▶ _WHAT YOU SHOULD DO_: The result should be the lines from the one holding "ATOM 65 N N" to the end of the records below, repeated exactly. No pictures.
---- EXCERPTED DATA
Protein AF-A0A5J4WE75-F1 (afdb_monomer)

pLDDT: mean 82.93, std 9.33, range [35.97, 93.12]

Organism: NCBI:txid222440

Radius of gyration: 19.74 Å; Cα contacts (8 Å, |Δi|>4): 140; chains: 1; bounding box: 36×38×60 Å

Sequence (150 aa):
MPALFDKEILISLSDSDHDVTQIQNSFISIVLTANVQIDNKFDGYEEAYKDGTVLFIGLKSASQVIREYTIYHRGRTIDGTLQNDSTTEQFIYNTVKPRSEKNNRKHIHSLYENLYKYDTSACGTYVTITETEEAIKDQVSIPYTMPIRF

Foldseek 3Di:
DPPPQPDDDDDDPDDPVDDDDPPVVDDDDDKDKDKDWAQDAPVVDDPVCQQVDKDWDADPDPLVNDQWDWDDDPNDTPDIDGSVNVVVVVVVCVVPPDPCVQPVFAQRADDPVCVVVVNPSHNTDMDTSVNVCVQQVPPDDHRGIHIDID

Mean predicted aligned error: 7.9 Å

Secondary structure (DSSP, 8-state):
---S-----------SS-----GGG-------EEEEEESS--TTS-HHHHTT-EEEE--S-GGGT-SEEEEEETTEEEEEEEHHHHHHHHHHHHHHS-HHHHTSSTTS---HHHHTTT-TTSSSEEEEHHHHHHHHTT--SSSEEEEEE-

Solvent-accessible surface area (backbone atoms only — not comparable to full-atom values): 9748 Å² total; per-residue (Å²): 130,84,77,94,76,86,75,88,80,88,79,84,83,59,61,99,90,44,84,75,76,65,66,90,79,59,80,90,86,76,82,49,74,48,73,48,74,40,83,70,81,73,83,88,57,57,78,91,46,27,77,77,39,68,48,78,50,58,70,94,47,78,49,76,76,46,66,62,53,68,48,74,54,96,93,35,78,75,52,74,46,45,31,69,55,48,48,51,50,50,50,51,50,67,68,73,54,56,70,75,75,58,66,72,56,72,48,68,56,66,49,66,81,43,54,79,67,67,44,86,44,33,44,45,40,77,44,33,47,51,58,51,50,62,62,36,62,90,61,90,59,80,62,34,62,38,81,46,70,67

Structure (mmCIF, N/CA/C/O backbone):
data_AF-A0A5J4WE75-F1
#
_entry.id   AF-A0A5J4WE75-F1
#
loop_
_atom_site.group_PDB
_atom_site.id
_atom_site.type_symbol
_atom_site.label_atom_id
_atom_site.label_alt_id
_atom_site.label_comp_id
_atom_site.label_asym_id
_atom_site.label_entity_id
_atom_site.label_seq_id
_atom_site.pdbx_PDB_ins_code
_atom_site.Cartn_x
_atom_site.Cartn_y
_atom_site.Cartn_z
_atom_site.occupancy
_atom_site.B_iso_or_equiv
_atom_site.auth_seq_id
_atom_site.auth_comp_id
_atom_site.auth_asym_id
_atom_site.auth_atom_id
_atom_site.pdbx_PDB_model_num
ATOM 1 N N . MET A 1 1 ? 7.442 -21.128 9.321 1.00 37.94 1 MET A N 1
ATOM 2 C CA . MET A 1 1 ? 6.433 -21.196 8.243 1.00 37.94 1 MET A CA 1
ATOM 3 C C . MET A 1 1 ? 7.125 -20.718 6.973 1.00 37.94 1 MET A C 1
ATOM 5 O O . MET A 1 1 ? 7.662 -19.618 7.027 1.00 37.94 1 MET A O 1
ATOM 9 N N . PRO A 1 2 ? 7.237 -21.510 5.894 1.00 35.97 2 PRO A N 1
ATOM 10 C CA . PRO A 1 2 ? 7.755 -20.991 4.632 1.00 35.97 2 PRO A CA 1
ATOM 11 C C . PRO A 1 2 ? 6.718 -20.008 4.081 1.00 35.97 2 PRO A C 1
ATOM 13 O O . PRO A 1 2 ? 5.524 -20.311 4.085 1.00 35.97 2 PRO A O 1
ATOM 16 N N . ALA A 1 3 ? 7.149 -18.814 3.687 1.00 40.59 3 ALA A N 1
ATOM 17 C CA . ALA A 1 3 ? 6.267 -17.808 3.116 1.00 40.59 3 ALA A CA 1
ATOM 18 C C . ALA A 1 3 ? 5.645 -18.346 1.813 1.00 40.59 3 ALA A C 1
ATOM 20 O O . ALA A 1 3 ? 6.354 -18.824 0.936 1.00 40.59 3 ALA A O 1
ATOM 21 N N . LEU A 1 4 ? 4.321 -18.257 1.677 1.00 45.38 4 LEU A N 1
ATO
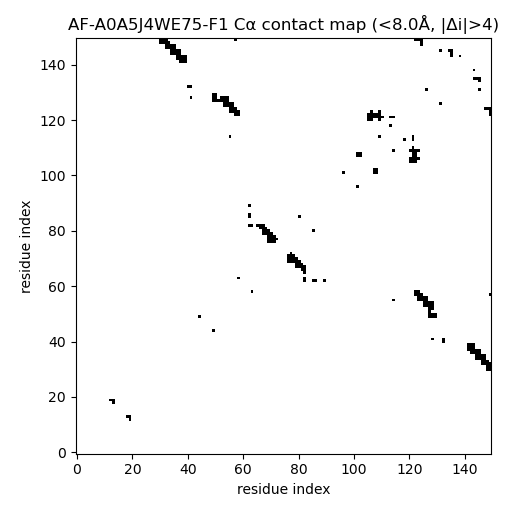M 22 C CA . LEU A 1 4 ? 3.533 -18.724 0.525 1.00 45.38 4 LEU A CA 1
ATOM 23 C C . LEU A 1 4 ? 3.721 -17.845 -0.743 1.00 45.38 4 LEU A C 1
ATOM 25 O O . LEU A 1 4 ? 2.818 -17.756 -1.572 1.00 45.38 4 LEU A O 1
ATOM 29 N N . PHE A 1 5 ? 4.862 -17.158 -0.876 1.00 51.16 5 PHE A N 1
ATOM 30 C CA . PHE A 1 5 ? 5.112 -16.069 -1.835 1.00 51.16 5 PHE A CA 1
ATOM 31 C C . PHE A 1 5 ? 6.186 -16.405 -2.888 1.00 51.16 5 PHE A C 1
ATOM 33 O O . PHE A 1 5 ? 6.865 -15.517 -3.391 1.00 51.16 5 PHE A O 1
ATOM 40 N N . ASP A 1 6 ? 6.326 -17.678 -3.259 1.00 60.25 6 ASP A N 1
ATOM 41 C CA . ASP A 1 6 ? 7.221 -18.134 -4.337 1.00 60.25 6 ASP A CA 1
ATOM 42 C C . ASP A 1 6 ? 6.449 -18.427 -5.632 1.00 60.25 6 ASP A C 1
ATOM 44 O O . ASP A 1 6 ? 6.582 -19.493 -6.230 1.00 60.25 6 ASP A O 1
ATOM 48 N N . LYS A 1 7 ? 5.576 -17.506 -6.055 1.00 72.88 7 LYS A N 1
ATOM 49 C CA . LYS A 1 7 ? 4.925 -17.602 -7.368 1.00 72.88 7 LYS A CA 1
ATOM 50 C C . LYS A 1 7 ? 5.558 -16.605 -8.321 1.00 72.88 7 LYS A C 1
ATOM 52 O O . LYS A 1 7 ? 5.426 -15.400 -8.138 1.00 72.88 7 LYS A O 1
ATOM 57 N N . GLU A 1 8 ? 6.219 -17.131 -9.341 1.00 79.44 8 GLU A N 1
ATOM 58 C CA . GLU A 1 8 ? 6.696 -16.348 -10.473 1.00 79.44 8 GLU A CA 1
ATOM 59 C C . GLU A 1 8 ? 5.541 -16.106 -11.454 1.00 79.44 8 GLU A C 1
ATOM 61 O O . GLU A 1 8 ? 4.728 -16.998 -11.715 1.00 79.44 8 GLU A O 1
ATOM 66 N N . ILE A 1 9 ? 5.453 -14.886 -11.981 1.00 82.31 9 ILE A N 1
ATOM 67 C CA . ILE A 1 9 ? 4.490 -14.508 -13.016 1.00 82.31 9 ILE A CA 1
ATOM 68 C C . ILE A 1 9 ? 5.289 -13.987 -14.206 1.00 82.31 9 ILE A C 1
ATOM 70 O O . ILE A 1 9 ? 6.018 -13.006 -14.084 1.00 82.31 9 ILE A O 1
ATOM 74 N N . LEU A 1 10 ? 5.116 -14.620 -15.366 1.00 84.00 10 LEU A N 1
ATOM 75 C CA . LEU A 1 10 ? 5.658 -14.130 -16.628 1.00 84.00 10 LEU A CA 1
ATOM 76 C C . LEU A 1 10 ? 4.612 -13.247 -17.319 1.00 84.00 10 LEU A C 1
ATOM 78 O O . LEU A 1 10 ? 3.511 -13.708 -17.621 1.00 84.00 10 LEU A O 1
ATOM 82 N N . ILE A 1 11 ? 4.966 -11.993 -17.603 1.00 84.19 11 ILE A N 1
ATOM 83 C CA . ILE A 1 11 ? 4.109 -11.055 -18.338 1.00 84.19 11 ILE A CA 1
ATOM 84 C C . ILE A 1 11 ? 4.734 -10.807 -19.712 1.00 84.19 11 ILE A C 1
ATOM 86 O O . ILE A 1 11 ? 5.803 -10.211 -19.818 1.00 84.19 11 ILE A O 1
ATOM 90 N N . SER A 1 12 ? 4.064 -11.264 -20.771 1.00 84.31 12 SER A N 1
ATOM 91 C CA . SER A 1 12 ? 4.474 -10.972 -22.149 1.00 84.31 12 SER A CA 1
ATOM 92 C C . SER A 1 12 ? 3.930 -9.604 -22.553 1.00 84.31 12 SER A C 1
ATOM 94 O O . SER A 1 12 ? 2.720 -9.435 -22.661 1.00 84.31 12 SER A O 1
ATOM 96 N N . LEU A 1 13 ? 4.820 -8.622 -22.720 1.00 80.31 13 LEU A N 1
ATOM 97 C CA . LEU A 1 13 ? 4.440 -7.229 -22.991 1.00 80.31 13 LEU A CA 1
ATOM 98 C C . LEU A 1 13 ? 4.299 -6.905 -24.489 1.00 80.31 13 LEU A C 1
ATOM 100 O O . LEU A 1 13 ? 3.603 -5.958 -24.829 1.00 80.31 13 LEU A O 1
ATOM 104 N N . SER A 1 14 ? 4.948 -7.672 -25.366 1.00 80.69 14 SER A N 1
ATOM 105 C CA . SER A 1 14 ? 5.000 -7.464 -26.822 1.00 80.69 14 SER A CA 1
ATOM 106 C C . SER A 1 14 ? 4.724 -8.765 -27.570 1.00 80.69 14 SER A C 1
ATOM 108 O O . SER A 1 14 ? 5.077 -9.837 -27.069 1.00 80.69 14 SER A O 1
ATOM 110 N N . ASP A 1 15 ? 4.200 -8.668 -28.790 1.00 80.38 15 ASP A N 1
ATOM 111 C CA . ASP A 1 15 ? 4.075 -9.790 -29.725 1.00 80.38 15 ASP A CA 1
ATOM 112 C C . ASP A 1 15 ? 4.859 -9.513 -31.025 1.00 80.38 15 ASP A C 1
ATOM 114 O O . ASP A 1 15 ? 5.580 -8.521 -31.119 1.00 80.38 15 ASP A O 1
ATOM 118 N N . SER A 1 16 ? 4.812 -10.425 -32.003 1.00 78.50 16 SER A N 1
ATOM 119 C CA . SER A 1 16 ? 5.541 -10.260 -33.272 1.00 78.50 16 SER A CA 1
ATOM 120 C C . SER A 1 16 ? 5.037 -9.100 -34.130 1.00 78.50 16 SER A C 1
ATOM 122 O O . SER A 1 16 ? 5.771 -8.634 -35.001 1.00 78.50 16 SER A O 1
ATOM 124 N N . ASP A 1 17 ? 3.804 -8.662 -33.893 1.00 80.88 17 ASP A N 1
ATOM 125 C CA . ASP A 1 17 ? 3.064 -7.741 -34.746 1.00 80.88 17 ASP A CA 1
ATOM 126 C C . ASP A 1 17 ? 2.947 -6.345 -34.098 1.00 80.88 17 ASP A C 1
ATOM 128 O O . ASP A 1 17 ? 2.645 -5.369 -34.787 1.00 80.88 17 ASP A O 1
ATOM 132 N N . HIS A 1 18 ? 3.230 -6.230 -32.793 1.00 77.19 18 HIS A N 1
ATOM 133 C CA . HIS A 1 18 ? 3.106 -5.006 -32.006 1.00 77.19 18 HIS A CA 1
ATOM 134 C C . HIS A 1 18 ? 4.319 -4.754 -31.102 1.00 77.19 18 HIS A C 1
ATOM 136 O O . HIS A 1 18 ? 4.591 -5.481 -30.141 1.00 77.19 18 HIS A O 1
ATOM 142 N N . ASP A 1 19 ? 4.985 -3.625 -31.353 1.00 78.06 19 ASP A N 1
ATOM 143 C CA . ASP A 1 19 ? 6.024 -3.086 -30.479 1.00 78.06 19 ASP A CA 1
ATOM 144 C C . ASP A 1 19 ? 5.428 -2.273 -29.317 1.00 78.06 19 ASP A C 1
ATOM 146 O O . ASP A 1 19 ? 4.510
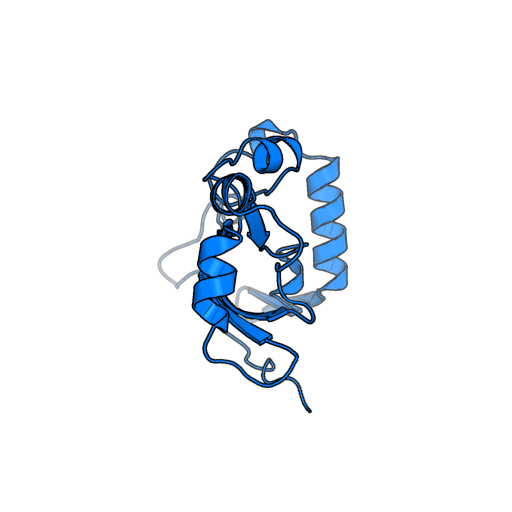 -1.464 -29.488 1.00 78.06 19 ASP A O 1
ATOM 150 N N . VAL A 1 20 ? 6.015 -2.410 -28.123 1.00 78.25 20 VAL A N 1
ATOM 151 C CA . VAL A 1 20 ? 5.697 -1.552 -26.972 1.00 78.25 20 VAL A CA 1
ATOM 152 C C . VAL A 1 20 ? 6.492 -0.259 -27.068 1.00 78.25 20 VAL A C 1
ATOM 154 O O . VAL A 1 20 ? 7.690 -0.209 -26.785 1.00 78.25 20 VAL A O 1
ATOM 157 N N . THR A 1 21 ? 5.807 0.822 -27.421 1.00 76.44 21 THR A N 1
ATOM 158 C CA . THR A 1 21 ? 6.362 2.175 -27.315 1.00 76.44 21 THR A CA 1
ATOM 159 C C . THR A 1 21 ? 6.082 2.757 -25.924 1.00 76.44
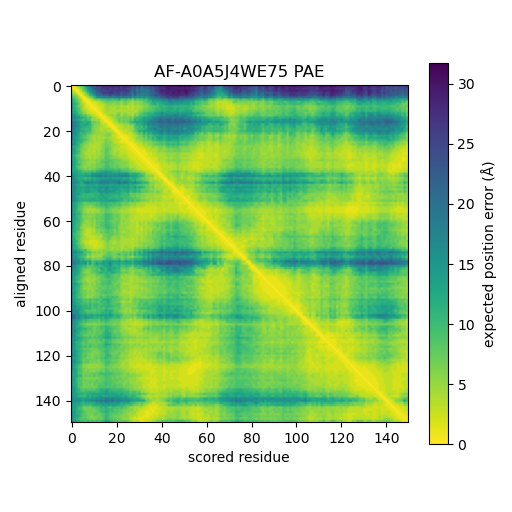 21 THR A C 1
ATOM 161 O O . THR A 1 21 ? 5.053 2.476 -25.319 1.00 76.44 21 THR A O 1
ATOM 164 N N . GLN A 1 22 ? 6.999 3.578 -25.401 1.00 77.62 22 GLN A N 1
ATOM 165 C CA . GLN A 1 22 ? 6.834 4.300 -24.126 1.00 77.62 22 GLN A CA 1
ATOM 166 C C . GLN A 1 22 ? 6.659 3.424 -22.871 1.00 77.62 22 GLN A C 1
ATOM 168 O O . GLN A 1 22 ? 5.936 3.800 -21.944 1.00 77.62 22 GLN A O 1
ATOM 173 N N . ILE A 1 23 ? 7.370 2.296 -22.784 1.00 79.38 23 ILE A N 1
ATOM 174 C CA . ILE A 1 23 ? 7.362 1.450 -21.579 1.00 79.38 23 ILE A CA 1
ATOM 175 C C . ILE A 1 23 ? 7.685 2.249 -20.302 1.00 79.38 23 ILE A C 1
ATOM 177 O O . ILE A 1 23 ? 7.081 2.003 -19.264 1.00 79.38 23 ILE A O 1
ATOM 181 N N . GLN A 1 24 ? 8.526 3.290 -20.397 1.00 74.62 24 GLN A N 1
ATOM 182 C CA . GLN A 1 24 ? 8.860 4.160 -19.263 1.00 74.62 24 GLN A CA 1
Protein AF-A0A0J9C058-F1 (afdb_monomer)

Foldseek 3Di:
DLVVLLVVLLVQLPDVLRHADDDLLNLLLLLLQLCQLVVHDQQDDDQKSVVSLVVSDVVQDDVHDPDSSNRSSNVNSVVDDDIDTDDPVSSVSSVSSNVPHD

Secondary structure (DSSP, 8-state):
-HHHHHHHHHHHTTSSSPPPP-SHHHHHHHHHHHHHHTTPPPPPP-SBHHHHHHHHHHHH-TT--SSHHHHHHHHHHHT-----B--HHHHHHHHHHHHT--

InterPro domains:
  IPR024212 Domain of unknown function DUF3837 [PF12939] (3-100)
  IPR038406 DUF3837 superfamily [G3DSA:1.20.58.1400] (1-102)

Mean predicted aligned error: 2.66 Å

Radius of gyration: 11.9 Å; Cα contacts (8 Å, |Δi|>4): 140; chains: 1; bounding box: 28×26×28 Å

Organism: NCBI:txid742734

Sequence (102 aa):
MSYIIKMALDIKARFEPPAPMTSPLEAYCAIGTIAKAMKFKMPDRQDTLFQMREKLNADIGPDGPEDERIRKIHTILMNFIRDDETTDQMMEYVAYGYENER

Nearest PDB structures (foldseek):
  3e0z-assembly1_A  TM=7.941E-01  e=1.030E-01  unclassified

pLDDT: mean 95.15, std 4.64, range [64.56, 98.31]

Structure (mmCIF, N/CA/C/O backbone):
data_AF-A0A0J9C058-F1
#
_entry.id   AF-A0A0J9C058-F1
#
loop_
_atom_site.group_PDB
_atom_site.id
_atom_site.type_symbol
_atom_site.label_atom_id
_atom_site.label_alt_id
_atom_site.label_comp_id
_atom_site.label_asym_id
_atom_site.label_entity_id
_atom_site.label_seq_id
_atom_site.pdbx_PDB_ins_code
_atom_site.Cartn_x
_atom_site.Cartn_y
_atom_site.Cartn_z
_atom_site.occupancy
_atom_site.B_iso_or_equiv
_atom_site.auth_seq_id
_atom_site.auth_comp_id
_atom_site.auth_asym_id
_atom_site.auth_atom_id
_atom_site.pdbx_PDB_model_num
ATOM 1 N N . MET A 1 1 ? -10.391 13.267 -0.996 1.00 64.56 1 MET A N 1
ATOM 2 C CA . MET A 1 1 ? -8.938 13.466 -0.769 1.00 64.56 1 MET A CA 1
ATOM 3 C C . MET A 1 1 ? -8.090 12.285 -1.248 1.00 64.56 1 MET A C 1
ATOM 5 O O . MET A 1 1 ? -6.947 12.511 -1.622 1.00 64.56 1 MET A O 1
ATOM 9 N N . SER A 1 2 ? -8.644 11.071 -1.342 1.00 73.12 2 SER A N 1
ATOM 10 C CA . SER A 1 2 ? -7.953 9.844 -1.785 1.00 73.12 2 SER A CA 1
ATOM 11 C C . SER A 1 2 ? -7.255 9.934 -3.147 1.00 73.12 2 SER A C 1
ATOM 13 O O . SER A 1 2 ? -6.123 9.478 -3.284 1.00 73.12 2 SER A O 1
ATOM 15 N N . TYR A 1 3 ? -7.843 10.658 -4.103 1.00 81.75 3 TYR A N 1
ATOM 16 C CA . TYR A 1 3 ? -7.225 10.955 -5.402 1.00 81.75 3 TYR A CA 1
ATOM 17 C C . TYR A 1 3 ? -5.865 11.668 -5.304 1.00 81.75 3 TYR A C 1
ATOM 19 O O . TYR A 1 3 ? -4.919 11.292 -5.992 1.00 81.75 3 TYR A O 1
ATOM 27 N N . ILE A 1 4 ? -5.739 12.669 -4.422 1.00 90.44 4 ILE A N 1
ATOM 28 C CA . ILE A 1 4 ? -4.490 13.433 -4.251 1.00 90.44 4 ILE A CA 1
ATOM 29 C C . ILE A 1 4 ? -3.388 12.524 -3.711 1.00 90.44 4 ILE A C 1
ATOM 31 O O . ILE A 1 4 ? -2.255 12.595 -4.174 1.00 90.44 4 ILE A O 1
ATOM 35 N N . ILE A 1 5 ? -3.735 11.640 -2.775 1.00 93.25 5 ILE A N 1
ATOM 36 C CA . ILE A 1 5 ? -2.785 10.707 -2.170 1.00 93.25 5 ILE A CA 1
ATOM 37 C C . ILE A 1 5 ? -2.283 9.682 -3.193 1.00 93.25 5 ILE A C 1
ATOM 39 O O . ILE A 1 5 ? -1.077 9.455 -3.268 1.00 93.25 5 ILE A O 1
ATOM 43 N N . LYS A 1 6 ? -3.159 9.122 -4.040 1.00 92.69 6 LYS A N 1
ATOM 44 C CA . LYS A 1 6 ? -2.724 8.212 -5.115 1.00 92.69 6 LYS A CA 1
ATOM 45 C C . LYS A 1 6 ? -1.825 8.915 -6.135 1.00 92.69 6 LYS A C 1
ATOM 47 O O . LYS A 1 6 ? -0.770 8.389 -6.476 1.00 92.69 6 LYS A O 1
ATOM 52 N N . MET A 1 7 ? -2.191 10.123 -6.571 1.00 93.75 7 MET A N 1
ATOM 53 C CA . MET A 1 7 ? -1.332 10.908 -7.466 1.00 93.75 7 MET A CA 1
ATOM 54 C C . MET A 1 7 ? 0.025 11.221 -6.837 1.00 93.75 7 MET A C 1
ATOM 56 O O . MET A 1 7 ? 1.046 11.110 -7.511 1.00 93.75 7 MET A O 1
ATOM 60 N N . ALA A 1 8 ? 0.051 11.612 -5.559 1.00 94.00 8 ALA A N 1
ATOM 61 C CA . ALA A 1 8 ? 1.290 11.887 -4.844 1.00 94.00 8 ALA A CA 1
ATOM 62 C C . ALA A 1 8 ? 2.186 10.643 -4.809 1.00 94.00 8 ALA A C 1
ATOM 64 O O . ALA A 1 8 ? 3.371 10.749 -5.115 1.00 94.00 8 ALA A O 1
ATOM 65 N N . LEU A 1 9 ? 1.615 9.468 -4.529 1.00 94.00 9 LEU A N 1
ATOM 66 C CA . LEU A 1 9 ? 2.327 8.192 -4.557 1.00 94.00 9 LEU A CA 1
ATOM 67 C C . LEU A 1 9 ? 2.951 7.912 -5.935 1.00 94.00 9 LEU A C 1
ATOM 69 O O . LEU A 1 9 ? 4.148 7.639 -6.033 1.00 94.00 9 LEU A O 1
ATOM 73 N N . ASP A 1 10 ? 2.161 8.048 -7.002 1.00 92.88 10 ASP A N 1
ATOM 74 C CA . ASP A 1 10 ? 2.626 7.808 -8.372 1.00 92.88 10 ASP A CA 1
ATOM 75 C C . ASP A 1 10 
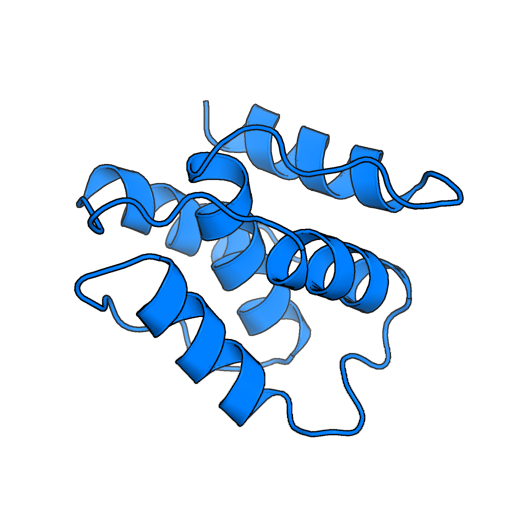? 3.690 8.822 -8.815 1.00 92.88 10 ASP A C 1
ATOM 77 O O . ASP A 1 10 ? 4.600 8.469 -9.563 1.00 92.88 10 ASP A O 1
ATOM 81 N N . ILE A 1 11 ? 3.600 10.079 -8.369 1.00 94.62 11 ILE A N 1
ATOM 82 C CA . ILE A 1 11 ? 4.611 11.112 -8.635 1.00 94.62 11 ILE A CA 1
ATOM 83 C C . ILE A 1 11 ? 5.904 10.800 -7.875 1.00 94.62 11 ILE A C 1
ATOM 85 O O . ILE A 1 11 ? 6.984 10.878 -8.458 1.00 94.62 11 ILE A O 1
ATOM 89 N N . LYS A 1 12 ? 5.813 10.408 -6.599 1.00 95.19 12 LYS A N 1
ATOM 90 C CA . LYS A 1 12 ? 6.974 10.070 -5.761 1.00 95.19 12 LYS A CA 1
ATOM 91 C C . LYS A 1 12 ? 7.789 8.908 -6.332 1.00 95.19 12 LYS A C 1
--------
▶ _ANSWER BOX_:
ATOM 65 N N . LEU A 1 9 ? 1.615 9.468 -4.529 1.00 94.00 9 LEU A N 1
ATOM 66 C CA . LEU A 1 9 ? 2.327 8.192 -4.557 1.00 94.00 9 LEU A CA 1
ATOM 67 C C . LEU A 1 9 ? 2.951 7.912 -5.935 1.00 94.00 9 LEU A C 1
ATOM 69 O O . LEU A 1 9 ? 4.148 7.639 -6.033 1.00 94.00 9 LEU A O 1
ATOM 73 N N . ASP A 1 10 ? 2.161 8.048 -7.002 1.00 92.88 10 ASP A N 1
ATOM 74 C CA . ASP A 1 10 ? 2.626 7.808 -8.372 1.00 92.88 10 ASP A CA 1
ATOM 75 C C . ASP A 1 10 
? 3.690 8.822 -8.815 1.00 92.88 10 ASP A C 1
ATOM 77 O O . ASP A 1 10 ? 4.600 8.469 -9.563 1.00 92.88 10 ASP A O 1
ATOM 81 N N . ILE A 1 11 ? 3.600 10.079 -8.369 1.00 94.62 11 ILE A N 1
ATOM 82 C CA . ILE A 1 11 ? 4.611 11.112 -8.635 1.00 94.62 11 ILE A CA 1
ATOM 83 C C . ILE A 1 11 ? 5.904 10.800 -7.875 1.00 94.62 11 ILE A C 1
ATOM 85 O O . ILE A 1 11 ? 6.984 10.878 -8.458 1.00 94.62 11 ILE A O 1
ATOM 89 N N . LYS A 1 12 ? 5.813 10.408 -6.599 1.00 95.19 12 LYS A N 1
ATOM 90 C CA . LYS A 1 12 ? 6.974 10.070 -5.761 1.00 95.19 12 LYS A CA 1
ATOM 91 C C . LYS A 1 12 ? 7.789 8.908 -6.332 1.00 95.19 12 LYS A C 1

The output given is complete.